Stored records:
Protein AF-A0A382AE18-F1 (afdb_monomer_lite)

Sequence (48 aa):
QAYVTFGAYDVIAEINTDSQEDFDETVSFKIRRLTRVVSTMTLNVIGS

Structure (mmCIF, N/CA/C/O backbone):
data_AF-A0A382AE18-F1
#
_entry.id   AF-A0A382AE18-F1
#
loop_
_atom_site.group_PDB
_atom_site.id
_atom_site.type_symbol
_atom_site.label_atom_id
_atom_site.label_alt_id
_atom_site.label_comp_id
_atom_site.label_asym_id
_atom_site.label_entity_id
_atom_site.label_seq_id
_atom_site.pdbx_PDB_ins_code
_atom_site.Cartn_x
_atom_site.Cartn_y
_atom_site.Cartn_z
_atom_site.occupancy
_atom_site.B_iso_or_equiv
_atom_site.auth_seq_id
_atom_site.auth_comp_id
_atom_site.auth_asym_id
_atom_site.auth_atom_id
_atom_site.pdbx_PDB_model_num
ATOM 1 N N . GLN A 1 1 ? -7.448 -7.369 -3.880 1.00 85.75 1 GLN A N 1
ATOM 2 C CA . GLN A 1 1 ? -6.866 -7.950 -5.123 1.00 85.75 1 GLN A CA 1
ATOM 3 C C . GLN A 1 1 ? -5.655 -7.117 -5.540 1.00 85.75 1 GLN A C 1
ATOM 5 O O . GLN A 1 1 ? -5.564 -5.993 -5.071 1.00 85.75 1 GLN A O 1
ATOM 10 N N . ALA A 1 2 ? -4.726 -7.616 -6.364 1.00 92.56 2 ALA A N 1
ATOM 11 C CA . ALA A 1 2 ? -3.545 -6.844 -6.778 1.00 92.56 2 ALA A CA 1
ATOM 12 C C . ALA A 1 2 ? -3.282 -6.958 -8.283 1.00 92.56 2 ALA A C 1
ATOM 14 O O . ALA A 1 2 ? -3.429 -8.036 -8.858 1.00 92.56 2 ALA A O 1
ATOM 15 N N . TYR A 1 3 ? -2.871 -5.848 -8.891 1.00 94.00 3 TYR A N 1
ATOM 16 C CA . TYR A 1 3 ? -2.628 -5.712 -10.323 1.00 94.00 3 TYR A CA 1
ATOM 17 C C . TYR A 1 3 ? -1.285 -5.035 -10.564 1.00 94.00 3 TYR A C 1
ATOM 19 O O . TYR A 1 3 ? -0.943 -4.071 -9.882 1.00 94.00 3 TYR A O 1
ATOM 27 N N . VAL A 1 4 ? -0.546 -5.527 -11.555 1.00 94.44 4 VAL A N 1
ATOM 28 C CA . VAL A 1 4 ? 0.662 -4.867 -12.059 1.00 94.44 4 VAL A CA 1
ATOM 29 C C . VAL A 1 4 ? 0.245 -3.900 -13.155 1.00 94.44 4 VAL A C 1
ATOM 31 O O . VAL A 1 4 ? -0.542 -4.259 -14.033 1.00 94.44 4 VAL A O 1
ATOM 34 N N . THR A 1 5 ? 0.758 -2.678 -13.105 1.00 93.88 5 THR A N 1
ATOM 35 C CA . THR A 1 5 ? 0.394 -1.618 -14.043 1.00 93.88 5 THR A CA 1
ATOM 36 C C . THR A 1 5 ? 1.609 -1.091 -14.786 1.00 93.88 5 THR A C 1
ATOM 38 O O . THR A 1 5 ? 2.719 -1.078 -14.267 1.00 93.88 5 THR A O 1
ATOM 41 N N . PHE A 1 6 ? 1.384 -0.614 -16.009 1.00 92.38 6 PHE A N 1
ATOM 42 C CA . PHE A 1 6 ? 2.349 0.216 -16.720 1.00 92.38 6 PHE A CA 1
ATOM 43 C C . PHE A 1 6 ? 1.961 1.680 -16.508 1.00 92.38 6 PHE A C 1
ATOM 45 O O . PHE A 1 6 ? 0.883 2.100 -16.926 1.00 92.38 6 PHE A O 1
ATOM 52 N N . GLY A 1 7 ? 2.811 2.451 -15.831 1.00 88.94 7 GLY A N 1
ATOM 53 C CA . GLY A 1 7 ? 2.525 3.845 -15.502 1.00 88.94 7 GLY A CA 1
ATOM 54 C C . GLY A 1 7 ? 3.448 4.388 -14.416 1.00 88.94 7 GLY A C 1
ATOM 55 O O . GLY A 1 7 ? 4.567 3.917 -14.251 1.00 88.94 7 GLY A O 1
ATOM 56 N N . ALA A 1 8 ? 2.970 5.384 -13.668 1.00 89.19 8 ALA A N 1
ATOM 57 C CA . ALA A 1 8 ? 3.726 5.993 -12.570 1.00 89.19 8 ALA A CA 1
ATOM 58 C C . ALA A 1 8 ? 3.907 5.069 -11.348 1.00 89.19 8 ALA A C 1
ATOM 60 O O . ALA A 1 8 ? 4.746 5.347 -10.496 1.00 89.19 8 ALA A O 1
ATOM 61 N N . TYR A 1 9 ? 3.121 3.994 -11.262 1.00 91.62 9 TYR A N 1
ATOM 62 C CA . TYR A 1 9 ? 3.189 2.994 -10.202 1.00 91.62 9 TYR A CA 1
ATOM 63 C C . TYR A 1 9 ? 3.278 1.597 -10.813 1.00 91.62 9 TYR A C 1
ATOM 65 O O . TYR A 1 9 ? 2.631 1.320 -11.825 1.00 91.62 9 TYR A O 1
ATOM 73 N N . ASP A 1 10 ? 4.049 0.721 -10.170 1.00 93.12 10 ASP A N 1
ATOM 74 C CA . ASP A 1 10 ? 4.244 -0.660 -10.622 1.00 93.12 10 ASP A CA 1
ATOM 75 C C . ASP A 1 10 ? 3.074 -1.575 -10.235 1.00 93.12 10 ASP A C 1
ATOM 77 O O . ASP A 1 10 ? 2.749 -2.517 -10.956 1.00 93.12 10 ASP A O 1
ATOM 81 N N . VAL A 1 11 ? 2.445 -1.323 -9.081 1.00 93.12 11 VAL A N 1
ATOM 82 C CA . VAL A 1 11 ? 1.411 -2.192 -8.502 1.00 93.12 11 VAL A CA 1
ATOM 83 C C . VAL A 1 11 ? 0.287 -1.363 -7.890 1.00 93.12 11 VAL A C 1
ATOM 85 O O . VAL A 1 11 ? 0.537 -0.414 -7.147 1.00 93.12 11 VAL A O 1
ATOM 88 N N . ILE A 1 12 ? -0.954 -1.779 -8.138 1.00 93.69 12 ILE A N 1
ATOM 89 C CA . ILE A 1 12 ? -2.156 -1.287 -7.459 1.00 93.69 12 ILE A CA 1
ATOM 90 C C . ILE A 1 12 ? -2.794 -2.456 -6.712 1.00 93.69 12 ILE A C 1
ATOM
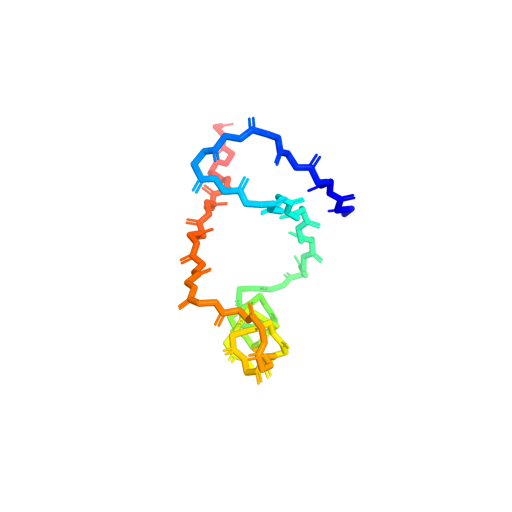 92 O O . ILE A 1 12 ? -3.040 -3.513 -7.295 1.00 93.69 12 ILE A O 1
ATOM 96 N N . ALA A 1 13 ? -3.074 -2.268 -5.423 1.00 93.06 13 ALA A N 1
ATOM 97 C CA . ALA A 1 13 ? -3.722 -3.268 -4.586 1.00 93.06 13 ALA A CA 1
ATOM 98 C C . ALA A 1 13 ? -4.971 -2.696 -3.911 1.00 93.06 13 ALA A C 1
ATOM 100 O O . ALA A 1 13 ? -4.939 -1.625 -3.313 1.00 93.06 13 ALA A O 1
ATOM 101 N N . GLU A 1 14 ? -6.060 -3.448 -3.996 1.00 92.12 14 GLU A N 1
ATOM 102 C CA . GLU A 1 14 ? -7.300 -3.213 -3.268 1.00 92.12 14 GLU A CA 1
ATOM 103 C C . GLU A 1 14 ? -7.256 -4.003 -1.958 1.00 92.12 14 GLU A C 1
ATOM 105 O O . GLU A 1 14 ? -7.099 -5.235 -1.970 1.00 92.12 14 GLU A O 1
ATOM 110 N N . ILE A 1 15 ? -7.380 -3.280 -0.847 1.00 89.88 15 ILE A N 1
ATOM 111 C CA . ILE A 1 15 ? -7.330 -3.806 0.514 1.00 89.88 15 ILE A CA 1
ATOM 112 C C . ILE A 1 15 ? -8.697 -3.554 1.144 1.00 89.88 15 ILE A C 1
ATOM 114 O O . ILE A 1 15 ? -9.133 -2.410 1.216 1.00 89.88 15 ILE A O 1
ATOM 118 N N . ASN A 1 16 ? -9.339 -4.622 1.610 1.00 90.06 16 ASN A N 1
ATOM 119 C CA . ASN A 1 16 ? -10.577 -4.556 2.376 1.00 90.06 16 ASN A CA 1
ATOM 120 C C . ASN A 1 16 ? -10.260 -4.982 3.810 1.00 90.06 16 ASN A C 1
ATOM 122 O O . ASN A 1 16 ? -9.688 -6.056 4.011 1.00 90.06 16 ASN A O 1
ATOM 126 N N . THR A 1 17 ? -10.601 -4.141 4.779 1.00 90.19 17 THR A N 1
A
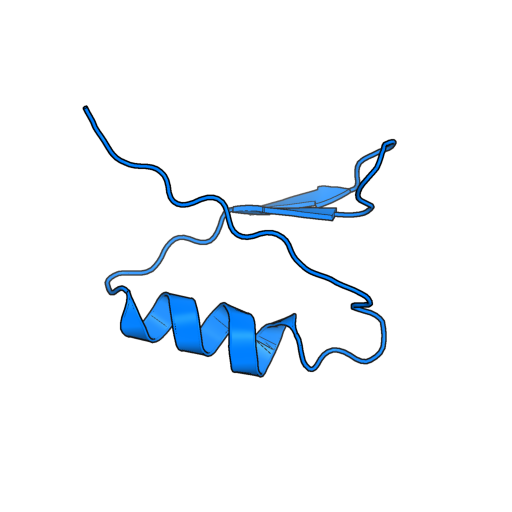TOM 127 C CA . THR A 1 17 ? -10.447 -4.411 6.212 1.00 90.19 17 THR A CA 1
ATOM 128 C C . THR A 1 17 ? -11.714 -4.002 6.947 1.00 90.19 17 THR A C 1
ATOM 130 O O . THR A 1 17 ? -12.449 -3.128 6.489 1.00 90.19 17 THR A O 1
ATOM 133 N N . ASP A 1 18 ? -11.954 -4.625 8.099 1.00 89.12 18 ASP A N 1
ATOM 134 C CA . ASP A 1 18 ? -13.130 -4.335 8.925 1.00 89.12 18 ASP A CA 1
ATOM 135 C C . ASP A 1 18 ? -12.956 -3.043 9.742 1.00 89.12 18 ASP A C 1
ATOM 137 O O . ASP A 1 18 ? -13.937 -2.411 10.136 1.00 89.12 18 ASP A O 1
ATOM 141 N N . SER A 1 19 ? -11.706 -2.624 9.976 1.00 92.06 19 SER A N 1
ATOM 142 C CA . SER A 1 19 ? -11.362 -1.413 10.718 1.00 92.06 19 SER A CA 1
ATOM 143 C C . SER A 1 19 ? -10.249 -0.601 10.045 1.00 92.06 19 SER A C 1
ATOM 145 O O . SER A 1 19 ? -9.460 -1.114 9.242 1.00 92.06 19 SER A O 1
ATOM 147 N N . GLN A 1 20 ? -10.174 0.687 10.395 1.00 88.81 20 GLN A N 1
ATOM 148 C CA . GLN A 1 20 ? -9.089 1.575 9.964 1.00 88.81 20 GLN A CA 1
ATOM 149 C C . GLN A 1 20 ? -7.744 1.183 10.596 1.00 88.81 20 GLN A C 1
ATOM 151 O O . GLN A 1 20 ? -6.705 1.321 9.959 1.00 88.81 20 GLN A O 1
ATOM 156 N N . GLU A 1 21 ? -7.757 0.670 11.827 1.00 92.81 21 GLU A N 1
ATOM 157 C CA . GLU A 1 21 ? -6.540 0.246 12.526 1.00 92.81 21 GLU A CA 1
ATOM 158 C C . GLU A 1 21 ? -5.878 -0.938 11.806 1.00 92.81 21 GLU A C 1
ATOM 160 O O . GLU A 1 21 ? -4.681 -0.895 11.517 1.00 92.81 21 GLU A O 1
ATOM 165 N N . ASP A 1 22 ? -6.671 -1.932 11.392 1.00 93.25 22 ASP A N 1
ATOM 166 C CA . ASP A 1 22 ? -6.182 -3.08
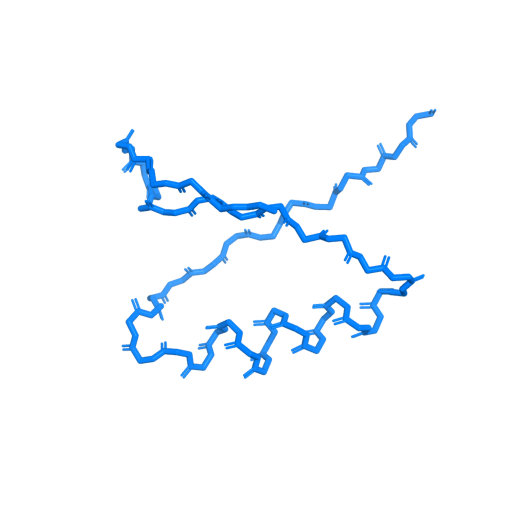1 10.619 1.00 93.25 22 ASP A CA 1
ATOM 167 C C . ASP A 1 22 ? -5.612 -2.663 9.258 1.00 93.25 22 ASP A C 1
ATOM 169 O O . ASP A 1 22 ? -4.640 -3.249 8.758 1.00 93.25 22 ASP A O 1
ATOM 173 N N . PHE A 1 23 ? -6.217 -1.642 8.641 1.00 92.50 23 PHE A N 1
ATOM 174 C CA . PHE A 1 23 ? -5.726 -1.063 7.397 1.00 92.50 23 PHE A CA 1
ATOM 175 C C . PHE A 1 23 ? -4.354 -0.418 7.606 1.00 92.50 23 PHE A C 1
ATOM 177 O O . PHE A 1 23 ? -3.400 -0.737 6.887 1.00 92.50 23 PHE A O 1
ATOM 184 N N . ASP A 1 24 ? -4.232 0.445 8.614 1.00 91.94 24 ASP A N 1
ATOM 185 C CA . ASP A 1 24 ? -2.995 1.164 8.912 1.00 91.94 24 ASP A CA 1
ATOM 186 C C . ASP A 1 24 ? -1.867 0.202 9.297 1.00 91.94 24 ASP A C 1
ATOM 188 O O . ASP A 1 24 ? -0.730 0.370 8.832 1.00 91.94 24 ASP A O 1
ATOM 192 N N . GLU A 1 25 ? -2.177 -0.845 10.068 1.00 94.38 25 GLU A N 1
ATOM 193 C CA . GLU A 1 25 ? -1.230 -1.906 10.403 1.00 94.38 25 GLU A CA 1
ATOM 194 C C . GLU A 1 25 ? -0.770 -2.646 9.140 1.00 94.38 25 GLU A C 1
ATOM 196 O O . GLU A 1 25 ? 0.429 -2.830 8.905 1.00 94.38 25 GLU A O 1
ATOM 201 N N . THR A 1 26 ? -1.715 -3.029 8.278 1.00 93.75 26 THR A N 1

...

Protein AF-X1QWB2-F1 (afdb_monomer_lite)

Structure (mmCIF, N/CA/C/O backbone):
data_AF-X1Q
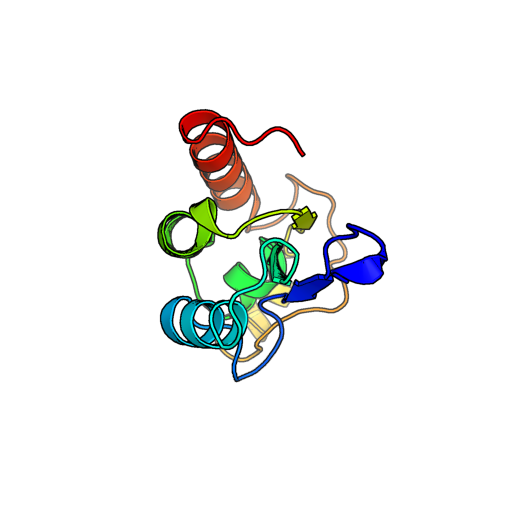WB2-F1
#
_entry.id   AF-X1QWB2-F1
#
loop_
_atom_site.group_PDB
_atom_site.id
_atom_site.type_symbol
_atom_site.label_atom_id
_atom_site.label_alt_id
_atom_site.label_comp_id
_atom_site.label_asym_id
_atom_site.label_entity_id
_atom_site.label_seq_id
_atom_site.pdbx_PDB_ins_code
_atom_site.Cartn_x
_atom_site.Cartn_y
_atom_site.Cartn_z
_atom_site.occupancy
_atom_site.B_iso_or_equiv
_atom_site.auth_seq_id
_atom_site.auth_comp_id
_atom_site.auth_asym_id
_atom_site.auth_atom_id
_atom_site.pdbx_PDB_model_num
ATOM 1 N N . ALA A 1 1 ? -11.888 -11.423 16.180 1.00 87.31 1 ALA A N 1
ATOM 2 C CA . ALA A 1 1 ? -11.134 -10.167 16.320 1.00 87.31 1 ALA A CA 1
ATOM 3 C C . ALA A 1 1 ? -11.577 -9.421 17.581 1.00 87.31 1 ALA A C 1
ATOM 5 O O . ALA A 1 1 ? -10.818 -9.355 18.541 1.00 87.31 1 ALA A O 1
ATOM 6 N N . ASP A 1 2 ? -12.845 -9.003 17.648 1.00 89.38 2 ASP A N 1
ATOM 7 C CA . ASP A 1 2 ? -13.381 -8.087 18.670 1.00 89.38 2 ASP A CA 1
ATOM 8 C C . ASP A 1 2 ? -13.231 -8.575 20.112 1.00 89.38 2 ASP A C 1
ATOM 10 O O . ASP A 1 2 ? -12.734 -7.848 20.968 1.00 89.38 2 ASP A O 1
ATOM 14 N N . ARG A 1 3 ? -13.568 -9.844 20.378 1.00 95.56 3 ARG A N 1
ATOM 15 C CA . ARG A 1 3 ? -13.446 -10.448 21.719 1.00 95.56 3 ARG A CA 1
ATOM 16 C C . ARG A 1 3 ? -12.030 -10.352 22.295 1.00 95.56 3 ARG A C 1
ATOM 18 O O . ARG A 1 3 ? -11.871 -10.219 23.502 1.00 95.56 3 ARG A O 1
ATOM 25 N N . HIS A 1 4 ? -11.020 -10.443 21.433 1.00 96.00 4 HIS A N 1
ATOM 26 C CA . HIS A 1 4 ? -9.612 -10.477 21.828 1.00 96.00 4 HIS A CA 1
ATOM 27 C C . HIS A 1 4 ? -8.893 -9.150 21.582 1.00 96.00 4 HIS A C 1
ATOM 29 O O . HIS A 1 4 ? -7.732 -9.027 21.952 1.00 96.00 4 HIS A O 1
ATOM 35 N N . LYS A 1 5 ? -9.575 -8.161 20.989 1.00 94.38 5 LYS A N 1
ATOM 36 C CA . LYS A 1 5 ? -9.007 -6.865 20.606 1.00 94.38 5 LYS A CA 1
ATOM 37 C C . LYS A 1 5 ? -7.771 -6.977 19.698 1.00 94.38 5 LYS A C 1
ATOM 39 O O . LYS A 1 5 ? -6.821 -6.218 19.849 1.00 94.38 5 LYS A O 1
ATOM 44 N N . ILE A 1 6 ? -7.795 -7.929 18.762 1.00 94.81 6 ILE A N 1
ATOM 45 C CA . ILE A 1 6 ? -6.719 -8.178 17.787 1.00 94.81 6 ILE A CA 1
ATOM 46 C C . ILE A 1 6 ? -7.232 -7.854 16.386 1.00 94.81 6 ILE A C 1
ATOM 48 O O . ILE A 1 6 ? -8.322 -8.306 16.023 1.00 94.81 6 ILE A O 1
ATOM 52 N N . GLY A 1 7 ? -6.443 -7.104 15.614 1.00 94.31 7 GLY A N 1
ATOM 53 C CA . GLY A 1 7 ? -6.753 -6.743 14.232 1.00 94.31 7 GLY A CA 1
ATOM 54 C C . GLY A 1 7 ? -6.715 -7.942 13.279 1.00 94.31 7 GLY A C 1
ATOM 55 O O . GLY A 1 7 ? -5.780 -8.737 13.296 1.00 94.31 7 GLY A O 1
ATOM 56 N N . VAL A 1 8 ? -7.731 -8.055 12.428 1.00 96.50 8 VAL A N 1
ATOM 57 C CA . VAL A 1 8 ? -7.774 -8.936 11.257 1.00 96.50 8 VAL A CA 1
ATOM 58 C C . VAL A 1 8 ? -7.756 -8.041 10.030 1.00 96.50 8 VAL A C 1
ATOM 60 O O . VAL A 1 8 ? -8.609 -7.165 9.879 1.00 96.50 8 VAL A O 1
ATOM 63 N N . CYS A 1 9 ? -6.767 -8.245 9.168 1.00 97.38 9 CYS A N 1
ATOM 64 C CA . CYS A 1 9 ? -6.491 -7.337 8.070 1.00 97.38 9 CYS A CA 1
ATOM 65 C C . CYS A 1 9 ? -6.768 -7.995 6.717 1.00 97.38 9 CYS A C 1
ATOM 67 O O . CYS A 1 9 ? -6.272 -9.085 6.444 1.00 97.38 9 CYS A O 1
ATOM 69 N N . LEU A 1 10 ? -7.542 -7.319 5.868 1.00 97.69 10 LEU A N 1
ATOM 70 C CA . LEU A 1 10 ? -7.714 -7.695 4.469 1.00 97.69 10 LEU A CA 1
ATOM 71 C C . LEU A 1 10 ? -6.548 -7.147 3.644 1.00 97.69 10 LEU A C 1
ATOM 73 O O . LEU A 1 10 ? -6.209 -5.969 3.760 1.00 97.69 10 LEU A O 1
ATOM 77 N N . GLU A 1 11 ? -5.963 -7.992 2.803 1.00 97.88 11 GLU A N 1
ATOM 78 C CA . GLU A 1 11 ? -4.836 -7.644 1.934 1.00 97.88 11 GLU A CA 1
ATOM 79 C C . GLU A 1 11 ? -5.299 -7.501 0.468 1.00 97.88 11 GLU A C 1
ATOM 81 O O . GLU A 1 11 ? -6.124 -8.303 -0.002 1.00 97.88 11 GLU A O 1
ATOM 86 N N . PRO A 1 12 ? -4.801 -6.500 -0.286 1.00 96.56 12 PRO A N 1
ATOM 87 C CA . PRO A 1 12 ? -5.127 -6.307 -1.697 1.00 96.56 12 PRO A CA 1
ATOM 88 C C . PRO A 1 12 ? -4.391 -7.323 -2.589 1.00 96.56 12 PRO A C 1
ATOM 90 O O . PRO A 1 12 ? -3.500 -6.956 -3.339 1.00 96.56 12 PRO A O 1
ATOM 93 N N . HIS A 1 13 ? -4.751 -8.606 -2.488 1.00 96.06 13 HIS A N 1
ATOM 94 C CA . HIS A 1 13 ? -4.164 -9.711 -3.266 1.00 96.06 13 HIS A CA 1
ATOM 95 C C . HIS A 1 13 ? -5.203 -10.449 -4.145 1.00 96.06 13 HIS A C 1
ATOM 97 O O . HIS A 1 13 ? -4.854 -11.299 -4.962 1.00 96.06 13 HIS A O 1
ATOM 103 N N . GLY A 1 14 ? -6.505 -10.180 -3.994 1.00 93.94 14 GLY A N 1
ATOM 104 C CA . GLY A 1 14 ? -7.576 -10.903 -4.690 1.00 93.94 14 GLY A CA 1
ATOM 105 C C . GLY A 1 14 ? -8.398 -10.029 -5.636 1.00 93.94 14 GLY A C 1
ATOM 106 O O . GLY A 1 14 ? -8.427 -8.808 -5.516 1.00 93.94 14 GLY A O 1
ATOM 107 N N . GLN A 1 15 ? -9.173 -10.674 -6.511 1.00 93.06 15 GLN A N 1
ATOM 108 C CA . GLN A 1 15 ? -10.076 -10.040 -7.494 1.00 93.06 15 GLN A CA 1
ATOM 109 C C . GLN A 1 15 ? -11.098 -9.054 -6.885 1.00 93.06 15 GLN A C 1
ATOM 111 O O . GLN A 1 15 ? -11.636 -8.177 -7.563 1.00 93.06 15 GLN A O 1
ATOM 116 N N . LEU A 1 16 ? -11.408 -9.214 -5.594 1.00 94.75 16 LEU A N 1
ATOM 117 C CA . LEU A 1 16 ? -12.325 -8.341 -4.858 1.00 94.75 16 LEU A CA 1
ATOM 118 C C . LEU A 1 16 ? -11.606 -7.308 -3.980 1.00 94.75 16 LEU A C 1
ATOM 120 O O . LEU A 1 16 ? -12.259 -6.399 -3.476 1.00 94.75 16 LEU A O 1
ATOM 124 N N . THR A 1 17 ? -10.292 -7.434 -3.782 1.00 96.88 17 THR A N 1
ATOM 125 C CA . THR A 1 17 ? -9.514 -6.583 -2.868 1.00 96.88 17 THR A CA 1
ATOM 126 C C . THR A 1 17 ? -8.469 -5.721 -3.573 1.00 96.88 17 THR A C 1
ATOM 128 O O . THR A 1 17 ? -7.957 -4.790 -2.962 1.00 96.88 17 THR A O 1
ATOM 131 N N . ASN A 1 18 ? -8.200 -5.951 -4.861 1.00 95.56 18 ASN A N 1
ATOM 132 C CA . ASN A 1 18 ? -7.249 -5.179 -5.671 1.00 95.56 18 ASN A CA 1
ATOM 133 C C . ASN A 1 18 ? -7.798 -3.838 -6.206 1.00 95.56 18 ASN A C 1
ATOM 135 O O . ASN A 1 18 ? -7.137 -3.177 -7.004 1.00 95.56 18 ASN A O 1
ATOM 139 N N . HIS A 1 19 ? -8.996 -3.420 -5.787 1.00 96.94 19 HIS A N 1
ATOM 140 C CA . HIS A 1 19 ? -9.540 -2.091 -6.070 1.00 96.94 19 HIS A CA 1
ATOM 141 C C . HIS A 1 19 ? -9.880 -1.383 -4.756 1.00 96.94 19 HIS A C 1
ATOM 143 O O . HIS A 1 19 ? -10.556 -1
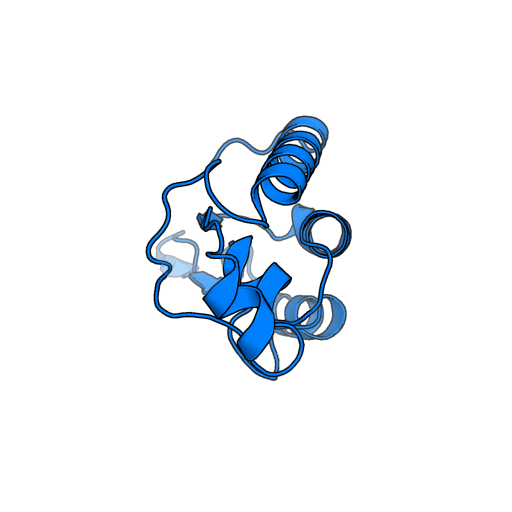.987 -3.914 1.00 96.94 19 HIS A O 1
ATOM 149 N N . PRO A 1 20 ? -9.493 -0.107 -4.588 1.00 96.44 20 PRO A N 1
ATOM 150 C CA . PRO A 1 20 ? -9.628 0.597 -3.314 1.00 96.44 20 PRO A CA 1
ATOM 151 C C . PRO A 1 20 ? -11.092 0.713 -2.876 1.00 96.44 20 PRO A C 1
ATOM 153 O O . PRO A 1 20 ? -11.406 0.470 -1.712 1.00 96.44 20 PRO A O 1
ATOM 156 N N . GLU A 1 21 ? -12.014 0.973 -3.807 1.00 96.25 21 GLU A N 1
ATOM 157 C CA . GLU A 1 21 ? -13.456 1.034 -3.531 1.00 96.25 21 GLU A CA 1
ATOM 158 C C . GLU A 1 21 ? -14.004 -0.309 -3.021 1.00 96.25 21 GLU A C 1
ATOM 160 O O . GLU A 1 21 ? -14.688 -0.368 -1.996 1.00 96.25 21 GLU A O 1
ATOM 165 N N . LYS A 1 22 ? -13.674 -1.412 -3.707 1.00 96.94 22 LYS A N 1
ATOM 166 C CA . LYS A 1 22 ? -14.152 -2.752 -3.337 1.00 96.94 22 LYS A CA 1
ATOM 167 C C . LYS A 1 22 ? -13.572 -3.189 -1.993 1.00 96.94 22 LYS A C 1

**DESCRIPTION OF THE TASK**: Restate word for word the entries above, starting at the line with "ATOM 156 N N . GLU A 1 21 ? -12.014" and ending at the line with "ATOM 160 O O . GLU A 1 21 ? -14.688", inclusive, and no others.

**WRITTEN ANSWER**:
ATOM 156 N N . GLU A 1 21 ? -12.014 0.973 -3.807 1.00 96.25 21 GLU A N 1
ATOM 157 C CA . GLU A 1 21 ? -13.456 1.034 -3.531 1.00 96.25 21 GLU A CA 1
ATOM 158 C C . GLU A 1 21 ? -14.004 -0.309 -3.021 1.00 96.25 21 GLU A C 1
ATOM 160 O O . GLU A 1 21 ? -14.688 -0.368 -1.996 1.00 96.25 21 GLU A O 1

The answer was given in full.